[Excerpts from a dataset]

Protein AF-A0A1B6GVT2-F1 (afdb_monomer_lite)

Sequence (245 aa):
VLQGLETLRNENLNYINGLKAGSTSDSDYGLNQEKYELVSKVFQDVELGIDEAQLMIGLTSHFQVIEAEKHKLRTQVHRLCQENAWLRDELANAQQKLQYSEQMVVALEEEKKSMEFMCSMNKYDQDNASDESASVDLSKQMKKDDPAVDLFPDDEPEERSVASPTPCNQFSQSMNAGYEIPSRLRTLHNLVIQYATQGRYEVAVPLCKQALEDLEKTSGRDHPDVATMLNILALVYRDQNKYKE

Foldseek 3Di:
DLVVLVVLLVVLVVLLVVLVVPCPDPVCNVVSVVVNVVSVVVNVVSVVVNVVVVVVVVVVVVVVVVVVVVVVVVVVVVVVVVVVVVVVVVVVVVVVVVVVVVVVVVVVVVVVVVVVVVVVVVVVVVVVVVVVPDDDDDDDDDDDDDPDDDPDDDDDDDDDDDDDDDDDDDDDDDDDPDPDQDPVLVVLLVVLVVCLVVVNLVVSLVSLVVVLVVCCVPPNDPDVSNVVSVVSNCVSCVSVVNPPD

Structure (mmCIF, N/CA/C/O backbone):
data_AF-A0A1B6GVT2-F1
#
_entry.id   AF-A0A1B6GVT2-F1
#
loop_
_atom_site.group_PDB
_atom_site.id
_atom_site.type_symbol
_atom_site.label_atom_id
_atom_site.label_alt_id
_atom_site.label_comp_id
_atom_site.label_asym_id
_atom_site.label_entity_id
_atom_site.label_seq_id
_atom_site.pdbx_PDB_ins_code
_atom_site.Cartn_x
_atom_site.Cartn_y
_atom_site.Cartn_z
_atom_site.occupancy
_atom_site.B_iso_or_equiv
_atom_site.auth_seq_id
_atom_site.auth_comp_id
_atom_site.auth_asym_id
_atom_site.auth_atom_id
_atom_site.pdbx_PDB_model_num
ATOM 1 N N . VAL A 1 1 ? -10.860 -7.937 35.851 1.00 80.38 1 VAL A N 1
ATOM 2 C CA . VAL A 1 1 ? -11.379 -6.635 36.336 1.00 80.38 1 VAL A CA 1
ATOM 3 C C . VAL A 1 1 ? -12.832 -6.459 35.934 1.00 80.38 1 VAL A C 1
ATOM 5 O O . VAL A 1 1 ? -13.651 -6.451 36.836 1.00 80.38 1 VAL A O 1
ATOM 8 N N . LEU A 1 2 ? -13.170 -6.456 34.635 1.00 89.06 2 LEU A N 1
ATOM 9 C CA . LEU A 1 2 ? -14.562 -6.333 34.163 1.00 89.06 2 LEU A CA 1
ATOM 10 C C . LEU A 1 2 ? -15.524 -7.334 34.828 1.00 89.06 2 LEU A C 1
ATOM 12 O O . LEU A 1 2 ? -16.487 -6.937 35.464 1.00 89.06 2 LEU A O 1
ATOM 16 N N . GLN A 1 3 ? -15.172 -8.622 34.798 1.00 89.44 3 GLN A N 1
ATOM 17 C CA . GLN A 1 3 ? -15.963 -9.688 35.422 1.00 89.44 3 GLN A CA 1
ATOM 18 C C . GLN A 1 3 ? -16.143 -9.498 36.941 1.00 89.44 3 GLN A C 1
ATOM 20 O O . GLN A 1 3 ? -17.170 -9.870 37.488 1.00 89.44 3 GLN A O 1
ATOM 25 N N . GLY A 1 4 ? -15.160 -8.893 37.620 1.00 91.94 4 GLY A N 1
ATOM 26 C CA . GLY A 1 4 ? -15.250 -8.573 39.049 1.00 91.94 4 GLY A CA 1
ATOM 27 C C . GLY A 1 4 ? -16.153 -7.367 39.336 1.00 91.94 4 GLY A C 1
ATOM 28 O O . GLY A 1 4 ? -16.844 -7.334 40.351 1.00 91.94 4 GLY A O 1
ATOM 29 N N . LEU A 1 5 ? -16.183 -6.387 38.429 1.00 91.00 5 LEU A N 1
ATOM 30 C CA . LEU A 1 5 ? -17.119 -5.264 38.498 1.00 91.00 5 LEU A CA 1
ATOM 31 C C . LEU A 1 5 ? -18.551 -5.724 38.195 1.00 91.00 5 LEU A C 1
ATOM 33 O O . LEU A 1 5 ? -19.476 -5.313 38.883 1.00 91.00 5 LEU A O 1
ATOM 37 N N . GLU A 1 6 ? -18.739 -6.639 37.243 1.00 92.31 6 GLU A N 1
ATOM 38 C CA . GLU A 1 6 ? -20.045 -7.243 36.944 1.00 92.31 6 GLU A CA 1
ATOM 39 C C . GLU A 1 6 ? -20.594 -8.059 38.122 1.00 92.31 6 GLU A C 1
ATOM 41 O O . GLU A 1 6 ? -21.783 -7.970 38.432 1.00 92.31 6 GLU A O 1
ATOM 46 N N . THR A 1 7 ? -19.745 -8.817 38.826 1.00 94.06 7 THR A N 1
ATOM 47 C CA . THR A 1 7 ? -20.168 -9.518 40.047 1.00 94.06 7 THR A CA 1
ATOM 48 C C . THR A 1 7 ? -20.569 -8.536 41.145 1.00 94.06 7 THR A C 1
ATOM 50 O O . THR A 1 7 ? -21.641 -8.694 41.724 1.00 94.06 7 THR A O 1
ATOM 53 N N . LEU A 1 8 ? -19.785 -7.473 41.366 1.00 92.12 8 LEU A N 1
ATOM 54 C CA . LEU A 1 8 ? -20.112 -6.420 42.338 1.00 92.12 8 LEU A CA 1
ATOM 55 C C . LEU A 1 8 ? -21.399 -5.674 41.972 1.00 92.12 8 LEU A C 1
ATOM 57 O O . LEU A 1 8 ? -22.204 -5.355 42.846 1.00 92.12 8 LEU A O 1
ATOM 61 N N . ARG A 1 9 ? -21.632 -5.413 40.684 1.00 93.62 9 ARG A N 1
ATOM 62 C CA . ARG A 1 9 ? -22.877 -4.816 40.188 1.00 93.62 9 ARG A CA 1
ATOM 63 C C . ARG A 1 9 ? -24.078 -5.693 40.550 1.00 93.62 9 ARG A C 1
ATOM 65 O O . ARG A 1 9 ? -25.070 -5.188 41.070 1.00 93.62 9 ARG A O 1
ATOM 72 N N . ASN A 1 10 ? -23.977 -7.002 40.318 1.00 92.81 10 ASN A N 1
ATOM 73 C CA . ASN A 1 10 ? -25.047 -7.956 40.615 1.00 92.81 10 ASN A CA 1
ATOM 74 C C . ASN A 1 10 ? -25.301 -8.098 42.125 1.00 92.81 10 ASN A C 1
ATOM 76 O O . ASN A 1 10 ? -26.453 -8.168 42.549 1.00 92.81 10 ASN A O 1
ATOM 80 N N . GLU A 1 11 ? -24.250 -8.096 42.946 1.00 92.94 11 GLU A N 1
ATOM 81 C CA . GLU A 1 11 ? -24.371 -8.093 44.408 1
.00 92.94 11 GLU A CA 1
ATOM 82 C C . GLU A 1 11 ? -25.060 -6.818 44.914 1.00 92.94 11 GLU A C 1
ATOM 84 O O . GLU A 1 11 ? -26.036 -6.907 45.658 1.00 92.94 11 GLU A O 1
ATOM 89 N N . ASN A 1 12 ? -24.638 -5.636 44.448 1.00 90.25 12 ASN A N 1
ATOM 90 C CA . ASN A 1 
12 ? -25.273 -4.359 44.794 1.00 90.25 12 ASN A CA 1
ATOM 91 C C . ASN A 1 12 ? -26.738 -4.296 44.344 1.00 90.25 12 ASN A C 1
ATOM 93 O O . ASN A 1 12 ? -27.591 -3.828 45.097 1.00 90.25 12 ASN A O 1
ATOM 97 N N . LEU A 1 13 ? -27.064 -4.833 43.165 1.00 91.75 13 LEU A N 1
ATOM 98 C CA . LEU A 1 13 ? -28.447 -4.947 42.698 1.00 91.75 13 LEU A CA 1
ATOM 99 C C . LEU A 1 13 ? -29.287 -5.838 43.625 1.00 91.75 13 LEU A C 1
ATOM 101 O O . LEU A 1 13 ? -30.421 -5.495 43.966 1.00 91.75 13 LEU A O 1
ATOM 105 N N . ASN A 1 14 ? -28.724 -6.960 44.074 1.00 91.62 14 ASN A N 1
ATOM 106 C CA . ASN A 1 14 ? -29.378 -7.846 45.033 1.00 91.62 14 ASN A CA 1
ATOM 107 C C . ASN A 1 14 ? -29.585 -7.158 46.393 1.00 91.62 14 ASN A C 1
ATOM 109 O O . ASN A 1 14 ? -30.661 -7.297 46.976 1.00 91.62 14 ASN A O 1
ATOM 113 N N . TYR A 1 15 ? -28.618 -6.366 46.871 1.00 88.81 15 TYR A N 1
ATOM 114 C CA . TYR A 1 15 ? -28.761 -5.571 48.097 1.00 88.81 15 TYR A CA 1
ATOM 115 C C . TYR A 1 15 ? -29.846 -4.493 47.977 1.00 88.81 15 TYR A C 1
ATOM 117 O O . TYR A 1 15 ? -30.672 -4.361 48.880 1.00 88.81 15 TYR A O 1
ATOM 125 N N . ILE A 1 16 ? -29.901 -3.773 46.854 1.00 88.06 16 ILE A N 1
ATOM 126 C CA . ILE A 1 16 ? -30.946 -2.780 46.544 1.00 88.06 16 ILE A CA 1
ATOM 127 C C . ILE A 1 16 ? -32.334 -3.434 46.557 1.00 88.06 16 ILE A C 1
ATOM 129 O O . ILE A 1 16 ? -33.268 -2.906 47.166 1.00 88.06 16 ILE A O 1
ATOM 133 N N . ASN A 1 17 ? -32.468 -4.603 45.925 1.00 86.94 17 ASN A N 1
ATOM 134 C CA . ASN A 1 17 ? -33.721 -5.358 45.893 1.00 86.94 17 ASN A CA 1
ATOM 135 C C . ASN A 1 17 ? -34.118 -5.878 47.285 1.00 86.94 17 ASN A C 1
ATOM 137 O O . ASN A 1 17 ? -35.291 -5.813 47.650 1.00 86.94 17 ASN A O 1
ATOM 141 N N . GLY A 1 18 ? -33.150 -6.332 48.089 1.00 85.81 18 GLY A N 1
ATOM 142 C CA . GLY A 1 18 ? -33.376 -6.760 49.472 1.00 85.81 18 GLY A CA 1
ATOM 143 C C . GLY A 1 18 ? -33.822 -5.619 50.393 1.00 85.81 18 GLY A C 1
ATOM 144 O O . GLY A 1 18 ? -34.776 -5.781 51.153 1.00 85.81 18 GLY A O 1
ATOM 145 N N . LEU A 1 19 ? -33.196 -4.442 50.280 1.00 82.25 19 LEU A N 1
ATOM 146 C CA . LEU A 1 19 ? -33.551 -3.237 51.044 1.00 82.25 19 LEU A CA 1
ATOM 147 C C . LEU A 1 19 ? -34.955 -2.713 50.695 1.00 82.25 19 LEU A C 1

==

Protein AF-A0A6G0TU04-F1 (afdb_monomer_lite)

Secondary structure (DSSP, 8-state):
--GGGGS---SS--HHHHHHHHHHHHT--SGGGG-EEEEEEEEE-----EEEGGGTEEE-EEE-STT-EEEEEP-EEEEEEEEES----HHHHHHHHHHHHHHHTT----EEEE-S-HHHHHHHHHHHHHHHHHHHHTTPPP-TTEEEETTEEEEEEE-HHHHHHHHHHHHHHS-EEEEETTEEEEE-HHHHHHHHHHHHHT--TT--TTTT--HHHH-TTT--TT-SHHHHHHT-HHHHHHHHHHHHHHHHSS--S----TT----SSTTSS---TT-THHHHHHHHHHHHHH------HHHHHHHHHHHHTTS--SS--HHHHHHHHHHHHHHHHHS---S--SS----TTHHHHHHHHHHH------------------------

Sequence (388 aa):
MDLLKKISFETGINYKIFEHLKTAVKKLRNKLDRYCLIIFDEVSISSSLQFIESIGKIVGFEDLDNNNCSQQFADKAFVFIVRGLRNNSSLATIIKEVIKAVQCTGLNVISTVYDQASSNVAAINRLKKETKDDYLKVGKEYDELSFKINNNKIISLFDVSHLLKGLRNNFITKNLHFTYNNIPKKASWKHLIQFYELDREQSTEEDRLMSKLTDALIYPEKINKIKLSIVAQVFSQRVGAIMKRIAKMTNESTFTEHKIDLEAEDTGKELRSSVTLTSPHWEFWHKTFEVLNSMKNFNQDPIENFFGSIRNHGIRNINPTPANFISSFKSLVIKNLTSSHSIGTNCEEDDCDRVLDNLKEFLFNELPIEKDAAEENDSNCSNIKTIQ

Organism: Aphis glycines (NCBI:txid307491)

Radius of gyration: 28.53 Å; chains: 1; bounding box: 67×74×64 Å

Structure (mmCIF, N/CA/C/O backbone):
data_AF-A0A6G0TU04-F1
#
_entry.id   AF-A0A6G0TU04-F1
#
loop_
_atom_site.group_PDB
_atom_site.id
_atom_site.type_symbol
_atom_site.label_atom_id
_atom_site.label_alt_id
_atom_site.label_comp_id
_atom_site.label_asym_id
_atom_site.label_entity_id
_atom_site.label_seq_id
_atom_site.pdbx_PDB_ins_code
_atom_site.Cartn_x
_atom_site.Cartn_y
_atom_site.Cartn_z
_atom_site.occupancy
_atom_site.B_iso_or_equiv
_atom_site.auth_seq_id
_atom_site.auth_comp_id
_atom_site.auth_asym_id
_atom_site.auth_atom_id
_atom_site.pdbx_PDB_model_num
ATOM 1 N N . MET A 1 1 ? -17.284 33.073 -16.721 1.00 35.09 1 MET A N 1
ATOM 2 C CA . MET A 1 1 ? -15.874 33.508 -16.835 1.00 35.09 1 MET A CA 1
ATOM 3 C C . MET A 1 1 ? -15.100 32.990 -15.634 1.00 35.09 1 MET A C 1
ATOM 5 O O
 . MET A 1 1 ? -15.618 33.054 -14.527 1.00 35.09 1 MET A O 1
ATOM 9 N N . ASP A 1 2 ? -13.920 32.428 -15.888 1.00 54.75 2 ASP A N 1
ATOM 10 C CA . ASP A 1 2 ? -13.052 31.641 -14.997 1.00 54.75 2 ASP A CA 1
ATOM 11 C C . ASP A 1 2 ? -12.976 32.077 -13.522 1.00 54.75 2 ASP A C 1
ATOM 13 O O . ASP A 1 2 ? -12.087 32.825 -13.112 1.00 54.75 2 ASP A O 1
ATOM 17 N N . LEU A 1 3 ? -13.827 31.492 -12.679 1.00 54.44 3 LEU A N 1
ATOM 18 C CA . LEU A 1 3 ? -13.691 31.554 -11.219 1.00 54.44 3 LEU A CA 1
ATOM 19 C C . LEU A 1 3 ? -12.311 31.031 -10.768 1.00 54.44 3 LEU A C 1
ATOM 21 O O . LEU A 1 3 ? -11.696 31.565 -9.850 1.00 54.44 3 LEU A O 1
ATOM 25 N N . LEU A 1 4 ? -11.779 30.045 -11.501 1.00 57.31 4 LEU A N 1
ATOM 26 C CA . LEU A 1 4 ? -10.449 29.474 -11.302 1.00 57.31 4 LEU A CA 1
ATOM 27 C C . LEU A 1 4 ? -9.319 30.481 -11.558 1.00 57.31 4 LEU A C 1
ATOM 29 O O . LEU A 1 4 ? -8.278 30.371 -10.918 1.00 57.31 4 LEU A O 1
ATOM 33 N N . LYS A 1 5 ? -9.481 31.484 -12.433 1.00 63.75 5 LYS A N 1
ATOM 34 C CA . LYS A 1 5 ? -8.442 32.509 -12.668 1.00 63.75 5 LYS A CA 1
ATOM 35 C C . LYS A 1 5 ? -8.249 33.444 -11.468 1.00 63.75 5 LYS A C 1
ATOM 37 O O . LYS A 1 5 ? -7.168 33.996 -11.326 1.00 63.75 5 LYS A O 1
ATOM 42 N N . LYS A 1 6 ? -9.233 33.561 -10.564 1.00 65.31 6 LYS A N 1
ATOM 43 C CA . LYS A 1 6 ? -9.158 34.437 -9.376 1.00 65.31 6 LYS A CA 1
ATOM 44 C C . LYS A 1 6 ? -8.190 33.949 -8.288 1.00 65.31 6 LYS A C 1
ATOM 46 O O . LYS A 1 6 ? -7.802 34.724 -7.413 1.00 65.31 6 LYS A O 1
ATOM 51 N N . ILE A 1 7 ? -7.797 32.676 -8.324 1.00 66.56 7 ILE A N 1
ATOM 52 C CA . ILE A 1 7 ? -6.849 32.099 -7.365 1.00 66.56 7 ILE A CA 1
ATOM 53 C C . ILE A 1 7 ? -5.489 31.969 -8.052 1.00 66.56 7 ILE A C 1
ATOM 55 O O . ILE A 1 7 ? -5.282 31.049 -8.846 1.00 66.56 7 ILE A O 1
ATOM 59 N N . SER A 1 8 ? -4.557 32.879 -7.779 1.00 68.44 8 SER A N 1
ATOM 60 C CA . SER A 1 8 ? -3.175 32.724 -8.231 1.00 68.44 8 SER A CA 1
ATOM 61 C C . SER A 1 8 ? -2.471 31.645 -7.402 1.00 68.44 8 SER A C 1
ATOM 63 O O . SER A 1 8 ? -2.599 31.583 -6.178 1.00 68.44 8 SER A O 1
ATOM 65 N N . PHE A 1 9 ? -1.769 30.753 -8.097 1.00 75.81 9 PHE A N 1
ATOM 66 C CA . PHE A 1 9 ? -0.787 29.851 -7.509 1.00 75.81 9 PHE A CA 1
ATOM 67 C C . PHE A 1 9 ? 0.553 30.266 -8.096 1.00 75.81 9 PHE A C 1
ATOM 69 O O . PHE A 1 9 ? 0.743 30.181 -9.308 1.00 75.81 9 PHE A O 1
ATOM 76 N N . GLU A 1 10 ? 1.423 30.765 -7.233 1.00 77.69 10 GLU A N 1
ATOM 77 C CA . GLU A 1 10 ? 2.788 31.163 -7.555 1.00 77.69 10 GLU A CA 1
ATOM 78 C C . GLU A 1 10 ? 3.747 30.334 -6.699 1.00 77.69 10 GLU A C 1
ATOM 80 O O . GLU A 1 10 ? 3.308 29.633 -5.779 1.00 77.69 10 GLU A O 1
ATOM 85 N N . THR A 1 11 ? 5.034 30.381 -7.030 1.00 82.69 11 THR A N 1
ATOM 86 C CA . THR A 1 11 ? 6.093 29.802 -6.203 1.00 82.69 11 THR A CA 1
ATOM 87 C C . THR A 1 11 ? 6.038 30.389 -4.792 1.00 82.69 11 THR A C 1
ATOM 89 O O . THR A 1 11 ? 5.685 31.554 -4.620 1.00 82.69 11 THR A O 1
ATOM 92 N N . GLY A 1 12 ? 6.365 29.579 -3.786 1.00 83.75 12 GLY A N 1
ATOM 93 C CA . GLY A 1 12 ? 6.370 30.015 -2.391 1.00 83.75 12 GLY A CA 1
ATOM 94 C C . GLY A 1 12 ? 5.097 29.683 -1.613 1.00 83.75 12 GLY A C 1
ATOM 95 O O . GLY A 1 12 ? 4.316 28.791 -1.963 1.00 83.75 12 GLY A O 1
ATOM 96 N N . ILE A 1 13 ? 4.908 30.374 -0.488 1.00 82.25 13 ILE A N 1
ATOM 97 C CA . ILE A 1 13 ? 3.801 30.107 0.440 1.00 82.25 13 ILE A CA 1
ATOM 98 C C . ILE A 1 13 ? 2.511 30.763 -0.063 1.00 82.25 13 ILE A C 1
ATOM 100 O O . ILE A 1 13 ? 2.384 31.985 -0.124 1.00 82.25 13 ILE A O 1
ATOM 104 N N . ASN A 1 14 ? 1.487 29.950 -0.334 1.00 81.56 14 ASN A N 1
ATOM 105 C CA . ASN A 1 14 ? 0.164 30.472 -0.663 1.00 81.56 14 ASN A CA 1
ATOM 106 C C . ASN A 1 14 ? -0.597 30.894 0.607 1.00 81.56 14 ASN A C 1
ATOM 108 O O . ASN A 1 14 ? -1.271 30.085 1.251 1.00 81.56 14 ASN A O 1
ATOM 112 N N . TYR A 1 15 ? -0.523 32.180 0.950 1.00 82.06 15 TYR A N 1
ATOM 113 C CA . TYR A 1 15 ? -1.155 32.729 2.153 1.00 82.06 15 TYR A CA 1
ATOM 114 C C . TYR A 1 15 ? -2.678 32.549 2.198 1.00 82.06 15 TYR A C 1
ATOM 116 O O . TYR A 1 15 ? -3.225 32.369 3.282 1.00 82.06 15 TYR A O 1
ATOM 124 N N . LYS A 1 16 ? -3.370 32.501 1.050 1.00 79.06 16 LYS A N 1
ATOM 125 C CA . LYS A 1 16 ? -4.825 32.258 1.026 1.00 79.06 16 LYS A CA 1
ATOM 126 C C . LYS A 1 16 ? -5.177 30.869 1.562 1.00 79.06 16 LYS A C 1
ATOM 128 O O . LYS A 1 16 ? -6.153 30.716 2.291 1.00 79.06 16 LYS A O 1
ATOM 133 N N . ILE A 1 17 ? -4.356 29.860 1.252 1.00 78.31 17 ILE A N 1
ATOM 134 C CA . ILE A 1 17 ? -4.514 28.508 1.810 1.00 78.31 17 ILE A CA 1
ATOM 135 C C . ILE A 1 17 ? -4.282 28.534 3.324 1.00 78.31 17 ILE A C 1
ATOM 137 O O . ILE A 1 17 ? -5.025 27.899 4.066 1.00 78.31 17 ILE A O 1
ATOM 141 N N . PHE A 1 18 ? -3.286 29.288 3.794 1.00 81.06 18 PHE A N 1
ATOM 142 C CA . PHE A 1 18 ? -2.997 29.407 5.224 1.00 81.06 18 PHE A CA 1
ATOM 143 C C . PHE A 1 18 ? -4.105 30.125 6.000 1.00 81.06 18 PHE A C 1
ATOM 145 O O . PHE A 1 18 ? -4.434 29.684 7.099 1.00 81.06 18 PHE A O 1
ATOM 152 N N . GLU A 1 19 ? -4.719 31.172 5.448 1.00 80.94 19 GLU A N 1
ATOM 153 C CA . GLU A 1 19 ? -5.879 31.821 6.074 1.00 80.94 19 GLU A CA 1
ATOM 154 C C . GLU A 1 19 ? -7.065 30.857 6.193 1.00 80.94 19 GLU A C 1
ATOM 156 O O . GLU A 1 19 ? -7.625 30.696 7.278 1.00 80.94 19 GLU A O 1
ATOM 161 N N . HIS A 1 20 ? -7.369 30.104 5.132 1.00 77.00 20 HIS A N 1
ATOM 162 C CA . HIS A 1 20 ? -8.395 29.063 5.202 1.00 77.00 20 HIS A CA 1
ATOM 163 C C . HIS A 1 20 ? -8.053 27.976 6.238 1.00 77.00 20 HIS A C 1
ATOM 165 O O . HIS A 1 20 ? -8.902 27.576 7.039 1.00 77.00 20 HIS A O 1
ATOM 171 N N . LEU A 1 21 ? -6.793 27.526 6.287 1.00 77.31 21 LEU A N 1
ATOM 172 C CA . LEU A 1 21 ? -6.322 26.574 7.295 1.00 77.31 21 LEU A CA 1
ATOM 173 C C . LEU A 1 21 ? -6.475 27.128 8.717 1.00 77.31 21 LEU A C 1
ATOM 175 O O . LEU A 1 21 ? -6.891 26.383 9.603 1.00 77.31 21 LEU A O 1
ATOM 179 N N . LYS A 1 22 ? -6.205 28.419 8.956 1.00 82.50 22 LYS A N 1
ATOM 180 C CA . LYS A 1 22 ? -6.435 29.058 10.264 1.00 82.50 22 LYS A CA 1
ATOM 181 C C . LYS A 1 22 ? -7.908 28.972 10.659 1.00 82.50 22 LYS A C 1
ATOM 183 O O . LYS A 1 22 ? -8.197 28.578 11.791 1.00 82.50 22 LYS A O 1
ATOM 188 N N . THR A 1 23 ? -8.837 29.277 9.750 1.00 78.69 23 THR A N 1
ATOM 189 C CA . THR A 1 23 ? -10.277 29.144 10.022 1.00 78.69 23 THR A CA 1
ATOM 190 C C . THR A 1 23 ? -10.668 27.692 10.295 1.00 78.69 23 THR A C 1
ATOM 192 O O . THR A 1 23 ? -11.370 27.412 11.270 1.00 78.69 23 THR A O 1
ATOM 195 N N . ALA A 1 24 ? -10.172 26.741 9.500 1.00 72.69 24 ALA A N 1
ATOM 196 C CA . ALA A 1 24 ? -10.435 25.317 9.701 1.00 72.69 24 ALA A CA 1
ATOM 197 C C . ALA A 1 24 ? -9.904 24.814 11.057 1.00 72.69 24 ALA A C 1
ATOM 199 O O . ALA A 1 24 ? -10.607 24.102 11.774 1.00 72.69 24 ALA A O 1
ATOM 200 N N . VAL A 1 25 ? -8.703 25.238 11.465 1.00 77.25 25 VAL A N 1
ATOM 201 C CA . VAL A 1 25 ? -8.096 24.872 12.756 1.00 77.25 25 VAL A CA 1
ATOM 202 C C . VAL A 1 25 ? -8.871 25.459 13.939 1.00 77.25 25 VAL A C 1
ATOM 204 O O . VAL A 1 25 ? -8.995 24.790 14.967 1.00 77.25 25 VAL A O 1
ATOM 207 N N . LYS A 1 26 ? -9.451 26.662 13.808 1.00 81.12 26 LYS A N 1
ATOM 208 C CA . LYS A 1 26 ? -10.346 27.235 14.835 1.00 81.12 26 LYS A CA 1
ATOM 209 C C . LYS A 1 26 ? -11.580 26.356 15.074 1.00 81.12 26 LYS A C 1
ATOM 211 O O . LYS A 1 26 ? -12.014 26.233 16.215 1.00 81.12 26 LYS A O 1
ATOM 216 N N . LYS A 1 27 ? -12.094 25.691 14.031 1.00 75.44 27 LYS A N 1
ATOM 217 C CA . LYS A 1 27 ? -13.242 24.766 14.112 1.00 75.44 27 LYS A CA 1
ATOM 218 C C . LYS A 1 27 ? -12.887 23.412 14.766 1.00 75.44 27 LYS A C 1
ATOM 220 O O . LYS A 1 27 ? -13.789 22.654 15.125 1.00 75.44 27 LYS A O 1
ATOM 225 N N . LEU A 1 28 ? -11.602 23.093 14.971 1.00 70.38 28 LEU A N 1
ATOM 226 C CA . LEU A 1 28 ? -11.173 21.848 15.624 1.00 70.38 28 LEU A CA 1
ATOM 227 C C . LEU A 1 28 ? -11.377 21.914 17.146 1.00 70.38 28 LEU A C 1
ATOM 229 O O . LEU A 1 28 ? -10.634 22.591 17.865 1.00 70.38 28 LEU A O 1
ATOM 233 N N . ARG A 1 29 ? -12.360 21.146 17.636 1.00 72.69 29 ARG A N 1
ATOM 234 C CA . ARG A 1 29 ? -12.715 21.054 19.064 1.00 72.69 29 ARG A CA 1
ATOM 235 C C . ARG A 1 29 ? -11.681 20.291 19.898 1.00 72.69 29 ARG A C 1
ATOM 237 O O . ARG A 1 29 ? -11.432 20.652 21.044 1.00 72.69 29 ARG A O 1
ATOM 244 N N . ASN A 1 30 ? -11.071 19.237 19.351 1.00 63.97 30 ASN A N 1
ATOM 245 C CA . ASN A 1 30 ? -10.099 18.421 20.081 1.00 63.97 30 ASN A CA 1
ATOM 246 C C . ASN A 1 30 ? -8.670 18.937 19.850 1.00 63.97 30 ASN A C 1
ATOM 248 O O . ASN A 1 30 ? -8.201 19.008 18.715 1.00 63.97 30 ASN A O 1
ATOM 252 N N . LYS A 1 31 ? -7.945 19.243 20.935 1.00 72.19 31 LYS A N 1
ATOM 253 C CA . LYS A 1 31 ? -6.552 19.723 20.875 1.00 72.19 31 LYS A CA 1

*PROMPT*
Can you repeat, word for word, every line above from the one containing "ATOM 44 C C" down to the one containing "ATOM 51 N N", including both?

*RESULT*
ATOM 44 C C . LYS A 1 6 ? -8.190 33.949 -8.288 1.00 65.31 6 LYS A C 1
ATOM 46 O O . LYS A 1 6 ? -7.802 34.724 -7.413 1.00 65.31 6 LYS A O 1
ATOM 51 N N . ILE A 1 7 ? -7.797 32.676 -8.324 1.00 66.56 7 ILE A N 1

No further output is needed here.